■ **TASK REQUIREMENTS**
Using the data below, return the stretch from the line that contains "ATOM 22 N N" through the line that contains "ATOM 33 O O . PHE", both included, exactly as it stands and nothing beyond it.

+++ MATERIAL PROVIDED

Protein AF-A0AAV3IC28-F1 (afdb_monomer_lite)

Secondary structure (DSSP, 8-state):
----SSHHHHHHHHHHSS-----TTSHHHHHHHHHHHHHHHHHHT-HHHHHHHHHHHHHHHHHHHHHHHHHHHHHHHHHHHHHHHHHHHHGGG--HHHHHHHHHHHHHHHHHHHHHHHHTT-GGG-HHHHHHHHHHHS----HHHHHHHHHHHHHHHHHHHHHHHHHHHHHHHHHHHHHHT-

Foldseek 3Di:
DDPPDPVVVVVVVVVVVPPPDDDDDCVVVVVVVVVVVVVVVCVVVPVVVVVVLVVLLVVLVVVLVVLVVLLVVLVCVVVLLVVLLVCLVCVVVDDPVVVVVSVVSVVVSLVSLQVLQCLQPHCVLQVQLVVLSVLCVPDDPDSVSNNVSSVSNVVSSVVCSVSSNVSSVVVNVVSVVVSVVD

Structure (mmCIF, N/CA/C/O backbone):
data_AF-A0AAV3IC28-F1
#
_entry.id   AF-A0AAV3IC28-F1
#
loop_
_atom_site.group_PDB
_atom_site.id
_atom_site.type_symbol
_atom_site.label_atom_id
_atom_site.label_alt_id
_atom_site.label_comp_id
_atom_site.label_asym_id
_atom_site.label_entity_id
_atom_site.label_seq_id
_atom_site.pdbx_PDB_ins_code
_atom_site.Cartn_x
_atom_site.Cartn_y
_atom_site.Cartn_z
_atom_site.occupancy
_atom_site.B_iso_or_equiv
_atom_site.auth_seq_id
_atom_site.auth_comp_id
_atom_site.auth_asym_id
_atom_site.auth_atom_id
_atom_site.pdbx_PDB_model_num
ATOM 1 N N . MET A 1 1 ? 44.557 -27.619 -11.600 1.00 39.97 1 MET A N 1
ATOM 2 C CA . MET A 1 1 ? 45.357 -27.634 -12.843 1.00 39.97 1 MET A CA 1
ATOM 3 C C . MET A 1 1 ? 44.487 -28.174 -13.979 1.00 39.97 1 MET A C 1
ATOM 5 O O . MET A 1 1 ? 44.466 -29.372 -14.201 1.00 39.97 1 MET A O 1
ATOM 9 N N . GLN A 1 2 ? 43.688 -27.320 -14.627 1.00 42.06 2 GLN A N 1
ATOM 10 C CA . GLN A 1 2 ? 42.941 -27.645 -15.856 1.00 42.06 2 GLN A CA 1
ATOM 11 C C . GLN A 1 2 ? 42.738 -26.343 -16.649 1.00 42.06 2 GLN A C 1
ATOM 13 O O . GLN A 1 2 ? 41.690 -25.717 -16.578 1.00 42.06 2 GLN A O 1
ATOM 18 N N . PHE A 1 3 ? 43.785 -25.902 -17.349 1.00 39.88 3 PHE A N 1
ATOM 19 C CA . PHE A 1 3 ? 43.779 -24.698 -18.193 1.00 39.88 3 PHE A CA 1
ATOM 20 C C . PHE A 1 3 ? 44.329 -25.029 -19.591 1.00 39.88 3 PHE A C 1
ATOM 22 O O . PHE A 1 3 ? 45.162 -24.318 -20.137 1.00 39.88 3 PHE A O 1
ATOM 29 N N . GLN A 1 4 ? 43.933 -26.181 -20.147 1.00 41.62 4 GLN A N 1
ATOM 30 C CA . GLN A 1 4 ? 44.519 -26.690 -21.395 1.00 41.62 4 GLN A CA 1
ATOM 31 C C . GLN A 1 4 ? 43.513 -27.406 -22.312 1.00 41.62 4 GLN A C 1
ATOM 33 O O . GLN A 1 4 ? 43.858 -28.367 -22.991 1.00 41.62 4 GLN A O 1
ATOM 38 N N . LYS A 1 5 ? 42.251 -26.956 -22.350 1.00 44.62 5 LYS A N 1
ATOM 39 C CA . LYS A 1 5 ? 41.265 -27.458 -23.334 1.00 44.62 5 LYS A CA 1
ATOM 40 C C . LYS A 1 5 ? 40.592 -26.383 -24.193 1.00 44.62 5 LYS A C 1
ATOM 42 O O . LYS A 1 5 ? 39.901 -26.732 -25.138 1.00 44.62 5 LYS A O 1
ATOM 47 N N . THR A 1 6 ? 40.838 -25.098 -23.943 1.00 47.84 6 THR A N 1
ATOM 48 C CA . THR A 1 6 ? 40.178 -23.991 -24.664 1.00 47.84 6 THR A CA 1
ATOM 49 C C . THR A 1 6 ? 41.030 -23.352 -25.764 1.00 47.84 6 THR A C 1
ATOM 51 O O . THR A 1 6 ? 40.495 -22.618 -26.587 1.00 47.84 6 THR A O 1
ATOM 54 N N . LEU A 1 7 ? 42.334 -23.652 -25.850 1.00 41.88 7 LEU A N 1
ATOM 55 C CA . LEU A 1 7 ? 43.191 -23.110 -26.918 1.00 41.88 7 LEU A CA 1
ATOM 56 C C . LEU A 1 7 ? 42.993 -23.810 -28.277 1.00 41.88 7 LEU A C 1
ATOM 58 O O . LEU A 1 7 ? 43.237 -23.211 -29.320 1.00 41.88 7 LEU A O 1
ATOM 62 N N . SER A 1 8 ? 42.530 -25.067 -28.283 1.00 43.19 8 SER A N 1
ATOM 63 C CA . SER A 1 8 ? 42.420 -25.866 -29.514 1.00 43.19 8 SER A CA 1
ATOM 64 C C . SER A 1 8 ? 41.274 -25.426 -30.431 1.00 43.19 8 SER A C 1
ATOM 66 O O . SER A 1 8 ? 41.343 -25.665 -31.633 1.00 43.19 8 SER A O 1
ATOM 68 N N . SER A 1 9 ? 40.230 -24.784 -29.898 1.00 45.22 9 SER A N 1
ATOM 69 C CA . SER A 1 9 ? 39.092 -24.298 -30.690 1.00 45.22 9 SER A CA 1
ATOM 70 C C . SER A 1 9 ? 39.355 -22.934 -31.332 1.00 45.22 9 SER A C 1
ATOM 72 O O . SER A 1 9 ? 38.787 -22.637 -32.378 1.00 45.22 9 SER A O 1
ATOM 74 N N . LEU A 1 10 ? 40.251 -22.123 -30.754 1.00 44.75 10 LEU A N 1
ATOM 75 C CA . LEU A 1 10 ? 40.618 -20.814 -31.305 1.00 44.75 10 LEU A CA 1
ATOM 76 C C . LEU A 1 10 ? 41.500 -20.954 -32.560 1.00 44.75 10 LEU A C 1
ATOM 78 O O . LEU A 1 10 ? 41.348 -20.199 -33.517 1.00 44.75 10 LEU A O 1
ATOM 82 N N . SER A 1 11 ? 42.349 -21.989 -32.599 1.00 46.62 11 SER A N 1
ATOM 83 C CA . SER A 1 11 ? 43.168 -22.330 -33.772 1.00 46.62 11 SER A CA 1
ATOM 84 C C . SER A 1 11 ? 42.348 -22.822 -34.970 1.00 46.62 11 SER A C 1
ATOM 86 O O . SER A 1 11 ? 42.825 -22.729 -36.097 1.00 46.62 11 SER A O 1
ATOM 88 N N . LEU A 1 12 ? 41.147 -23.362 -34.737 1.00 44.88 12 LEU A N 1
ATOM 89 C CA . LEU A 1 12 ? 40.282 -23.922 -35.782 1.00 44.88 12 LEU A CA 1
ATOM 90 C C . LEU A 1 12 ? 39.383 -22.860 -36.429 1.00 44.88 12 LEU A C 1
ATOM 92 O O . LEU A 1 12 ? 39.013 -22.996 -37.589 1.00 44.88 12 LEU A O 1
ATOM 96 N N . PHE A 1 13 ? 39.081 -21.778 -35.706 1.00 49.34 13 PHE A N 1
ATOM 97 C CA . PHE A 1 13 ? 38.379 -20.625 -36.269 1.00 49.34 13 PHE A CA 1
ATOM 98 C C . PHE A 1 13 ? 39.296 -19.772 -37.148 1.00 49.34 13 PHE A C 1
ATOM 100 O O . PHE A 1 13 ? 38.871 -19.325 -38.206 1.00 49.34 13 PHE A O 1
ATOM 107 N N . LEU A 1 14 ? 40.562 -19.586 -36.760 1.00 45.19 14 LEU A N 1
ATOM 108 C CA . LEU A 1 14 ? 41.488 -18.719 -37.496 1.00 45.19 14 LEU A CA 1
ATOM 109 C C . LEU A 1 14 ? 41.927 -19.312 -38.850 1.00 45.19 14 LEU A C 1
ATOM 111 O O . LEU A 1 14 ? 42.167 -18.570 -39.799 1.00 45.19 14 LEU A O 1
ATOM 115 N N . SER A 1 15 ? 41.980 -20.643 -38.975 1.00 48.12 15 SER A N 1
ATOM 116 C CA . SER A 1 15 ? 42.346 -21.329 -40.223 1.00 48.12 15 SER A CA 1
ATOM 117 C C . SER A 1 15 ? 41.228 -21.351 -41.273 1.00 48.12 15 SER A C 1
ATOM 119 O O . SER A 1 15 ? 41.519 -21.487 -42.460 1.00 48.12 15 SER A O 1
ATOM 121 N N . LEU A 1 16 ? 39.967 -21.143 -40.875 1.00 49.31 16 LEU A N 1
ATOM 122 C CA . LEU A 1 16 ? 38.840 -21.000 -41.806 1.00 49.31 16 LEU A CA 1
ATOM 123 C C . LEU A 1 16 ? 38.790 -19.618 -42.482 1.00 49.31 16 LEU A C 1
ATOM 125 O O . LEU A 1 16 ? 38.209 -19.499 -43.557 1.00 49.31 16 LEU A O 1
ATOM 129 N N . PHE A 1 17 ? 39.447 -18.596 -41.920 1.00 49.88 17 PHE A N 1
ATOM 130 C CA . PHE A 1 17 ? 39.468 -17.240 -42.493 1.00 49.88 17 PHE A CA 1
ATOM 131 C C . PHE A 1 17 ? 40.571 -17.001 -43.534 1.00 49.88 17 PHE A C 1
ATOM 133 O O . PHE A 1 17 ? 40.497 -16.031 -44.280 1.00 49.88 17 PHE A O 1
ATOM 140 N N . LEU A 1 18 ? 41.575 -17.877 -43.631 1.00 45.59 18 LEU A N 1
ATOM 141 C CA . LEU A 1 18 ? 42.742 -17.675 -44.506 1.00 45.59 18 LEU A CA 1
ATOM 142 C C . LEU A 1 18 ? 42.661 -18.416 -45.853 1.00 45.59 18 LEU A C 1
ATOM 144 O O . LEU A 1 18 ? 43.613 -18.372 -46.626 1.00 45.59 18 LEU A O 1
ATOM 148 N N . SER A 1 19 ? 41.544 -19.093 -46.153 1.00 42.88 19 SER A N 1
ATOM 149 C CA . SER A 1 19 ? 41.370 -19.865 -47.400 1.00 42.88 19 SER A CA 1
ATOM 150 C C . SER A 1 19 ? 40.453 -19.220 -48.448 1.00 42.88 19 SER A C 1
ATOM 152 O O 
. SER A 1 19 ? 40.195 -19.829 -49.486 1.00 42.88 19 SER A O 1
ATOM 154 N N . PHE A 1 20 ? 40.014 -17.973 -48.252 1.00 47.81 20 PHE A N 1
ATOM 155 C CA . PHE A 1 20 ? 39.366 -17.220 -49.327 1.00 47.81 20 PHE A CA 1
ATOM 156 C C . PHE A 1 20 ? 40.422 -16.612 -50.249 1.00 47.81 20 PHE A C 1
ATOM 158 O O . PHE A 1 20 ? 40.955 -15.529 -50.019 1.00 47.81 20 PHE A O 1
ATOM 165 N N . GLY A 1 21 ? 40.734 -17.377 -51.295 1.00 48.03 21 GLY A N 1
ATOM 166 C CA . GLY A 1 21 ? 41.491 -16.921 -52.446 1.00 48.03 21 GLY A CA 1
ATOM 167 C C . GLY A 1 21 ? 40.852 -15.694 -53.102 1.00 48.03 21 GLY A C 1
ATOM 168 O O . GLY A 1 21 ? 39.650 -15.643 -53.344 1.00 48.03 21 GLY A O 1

++++++
+++ MATERIAL PROVIDED

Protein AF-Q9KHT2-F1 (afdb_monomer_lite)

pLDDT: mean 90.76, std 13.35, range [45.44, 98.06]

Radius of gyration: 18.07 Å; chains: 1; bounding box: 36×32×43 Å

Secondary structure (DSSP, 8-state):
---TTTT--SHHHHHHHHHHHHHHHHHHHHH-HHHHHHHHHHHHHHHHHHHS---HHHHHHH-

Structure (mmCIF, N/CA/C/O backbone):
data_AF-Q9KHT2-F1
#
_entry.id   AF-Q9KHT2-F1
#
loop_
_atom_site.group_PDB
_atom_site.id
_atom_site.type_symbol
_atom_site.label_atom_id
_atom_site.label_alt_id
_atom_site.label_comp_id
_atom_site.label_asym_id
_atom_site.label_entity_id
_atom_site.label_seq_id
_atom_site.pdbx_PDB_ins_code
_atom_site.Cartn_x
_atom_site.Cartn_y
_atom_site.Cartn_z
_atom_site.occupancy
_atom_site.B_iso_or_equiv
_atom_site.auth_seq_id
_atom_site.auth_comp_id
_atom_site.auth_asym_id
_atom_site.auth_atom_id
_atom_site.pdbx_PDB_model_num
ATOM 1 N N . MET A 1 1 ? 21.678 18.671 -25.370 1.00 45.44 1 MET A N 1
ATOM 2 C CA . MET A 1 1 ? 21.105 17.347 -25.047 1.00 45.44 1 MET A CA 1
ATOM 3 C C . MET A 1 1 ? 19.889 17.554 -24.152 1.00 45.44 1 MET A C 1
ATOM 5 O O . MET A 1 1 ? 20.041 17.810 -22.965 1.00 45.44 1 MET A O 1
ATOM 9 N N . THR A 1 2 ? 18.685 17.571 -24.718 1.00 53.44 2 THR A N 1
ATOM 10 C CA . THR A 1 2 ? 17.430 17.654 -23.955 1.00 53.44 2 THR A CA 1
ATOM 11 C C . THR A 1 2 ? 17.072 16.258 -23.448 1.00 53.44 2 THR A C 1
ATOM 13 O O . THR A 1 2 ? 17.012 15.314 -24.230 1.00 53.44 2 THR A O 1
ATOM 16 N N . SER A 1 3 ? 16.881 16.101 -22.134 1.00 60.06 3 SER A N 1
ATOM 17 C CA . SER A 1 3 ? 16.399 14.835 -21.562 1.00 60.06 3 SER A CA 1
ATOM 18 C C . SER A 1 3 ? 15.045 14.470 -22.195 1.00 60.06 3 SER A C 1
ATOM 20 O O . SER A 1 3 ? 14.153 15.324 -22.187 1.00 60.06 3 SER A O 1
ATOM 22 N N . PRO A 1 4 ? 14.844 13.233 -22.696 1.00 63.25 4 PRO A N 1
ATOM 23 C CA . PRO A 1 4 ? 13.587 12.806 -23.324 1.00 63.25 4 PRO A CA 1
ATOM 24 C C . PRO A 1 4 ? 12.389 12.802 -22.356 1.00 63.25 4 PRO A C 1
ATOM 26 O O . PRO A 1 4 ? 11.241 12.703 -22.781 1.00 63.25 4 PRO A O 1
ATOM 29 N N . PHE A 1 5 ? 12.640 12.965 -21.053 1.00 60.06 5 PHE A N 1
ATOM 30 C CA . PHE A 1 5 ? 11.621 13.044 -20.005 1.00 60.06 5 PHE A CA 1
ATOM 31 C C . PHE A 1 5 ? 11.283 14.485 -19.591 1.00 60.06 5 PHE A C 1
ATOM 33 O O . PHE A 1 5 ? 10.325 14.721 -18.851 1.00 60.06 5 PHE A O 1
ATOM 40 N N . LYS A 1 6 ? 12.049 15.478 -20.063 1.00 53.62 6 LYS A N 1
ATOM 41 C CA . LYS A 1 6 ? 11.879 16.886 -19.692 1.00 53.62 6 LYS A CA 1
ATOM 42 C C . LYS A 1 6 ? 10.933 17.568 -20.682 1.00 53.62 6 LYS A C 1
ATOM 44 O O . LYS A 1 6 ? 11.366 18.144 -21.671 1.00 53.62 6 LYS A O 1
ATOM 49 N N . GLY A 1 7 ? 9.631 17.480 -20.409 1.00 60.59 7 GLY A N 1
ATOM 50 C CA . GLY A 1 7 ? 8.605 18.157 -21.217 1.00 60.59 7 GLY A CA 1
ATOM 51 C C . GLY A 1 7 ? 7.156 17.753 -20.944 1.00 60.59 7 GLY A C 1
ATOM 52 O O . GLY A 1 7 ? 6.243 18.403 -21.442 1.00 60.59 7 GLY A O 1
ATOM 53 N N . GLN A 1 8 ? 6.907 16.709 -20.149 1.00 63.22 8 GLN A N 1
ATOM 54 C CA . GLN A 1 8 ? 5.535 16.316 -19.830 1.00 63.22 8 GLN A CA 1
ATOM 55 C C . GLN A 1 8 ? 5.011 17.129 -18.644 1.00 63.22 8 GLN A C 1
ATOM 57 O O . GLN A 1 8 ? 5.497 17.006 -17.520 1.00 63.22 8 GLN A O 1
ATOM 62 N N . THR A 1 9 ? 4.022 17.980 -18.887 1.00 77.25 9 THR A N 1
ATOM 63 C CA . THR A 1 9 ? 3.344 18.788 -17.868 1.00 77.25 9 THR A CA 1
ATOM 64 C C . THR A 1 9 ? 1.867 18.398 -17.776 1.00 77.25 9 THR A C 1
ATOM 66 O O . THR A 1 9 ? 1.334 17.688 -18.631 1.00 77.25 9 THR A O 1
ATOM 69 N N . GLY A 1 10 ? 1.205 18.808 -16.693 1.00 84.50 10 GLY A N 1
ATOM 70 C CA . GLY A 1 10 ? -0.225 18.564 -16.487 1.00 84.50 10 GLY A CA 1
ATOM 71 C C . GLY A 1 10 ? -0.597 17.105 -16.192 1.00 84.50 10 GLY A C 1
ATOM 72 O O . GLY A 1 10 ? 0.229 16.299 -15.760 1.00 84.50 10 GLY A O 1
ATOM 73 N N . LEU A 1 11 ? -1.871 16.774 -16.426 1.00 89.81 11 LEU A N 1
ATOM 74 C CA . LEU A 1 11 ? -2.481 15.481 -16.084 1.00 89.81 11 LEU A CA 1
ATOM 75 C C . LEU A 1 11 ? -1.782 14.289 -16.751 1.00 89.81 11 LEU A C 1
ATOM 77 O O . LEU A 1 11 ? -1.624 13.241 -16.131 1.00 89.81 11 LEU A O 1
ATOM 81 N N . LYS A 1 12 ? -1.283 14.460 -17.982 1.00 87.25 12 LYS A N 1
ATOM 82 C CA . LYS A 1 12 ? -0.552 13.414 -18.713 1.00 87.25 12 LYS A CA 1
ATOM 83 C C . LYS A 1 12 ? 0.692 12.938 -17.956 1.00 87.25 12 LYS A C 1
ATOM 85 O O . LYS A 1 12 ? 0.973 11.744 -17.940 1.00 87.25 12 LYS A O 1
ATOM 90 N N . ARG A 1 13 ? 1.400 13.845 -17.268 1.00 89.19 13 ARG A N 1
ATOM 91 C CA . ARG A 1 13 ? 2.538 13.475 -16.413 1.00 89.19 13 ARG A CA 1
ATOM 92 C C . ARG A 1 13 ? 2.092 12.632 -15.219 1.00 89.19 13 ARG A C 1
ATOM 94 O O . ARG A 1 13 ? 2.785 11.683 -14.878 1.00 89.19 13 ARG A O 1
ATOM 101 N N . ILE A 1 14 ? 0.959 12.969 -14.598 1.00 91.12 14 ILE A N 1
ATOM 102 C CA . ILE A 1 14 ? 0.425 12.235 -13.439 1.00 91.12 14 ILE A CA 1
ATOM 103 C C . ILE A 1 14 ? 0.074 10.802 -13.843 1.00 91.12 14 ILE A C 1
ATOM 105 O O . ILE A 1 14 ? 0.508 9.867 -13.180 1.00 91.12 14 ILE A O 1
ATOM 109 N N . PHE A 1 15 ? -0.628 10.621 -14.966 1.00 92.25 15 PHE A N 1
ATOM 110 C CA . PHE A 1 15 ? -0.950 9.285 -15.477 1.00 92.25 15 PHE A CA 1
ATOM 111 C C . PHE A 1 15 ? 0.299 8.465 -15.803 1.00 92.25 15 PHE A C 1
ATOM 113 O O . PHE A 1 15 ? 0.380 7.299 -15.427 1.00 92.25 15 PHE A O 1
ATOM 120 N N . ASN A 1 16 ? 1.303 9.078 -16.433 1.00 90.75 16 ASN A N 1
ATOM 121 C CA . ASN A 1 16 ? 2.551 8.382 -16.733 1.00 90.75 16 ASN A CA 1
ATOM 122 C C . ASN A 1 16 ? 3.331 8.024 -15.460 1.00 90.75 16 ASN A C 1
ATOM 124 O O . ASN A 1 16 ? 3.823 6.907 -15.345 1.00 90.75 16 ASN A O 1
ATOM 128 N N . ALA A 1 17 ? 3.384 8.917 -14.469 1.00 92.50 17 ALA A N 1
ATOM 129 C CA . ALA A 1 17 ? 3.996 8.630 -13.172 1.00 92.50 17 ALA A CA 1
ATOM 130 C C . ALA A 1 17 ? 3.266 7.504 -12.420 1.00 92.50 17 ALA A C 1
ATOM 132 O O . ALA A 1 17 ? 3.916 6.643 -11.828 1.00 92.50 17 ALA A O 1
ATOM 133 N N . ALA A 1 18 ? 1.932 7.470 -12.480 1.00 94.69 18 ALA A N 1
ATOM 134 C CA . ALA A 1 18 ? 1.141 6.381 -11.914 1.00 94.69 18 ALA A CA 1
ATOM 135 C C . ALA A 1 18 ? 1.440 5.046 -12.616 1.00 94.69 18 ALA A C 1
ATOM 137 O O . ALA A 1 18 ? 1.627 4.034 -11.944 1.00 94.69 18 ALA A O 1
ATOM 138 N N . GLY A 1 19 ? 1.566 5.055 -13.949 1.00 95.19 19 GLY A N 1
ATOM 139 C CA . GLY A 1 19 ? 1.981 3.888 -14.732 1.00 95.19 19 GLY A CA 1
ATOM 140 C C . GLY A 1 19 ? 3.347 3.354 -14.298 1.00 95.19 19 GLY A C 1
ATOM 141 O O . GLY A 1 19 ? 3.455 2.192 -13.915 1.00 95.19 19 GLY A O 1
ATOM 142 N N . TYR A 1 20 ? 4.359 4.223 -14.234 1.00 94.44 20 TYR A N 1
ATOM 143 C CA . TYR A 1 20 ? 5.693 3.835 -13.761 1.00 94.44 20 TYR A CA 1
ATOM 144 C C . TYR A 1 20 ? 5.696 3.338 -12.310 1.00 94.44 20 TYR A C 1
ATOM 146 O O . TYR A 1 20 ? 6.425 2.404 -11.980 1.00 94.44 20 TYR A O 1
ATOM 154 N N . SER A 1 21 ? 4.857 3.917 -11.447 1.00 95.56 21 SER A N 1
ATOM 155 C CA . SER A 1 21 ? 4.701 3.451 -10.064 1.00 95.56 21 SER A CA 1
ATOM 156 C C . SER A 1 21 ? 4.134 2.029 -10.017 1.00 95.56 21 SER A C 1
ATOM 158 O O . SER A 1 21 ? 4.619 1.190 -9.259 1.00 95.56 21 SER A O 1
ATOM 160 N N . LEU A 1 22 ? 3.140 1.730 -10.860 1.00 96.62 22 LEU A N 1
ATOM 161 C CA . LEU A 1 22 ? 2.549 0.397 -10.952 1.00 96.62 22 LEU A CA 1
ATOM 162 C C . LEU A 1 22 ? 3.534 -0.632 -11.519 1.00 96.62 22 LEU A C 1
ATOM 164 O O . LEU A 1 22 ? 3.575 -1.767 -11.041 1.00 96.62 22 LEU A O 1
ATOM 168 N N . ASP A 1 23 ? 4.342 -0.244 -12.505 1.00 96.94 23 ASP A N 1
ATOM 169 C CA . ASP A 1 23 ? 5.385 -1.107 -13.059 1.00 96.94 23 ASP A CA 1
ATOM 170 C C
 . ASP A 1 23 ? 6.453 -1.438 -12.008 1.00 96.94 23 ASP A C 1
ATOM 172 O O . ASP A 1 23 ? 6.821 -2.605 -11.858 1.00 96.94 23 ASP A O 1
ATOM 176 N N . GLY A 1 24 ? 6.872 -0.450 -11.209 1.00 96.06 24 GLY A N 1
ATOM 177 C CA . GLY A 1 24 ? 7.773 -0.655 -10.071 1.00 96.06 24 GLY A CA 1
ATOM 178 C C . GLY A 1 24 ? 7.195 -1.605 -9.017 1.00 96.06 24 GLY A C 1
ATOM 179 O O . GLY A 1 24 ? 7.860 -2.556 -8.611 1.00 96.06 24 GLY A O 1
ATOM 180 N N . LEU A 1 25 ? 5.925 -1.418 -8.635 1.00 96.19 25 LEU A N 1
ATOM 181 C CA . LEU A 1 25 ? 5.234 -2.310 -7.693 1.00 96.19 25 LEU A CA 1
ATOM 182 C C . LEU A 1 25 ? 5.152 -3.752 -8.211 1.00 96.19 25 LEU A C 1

++++++

■ **SOLUTION TO THIS TASK**
ATOM 22 N N . PRO A 1 4 ? 14.844 13.233 -22.696 1.00 63.25 4 PRO A N 1
ATOM 23 C CA . PRO A 1 4 ? 13.587 12.806 -23.324 1.00 63.25 4 PRO A CA 1
ATOM 24 C C . PRO A 1 4 ? 12.389 12.802 -22.356 1.00 63.25 4 PRO A C 1
ATOM 26 O O . PRO A 1 4 ? 11.241 12.703 -22.781 1.00 63.25 4 PRO A O 1
ATOM 29 N N . PHE A 1 5 ? 12.640 12.965 -21.053 1.00 60.06 5 PHE A N 1
ATOM 30 C CA . PHE A 1 5 ? 11.621 13.044 -20.005 1.00 60.06 5 PHE A CA 1
ATOM 31 C C . PHE A 1 5 ? 11.283 14.485 -19.591 1.00 60.06 5 PHE A C 1
ATOM 33 O O . PHE A 1 5 ? 10.325 14.721 -18.851 1.00 60.06 5 PHE A O 1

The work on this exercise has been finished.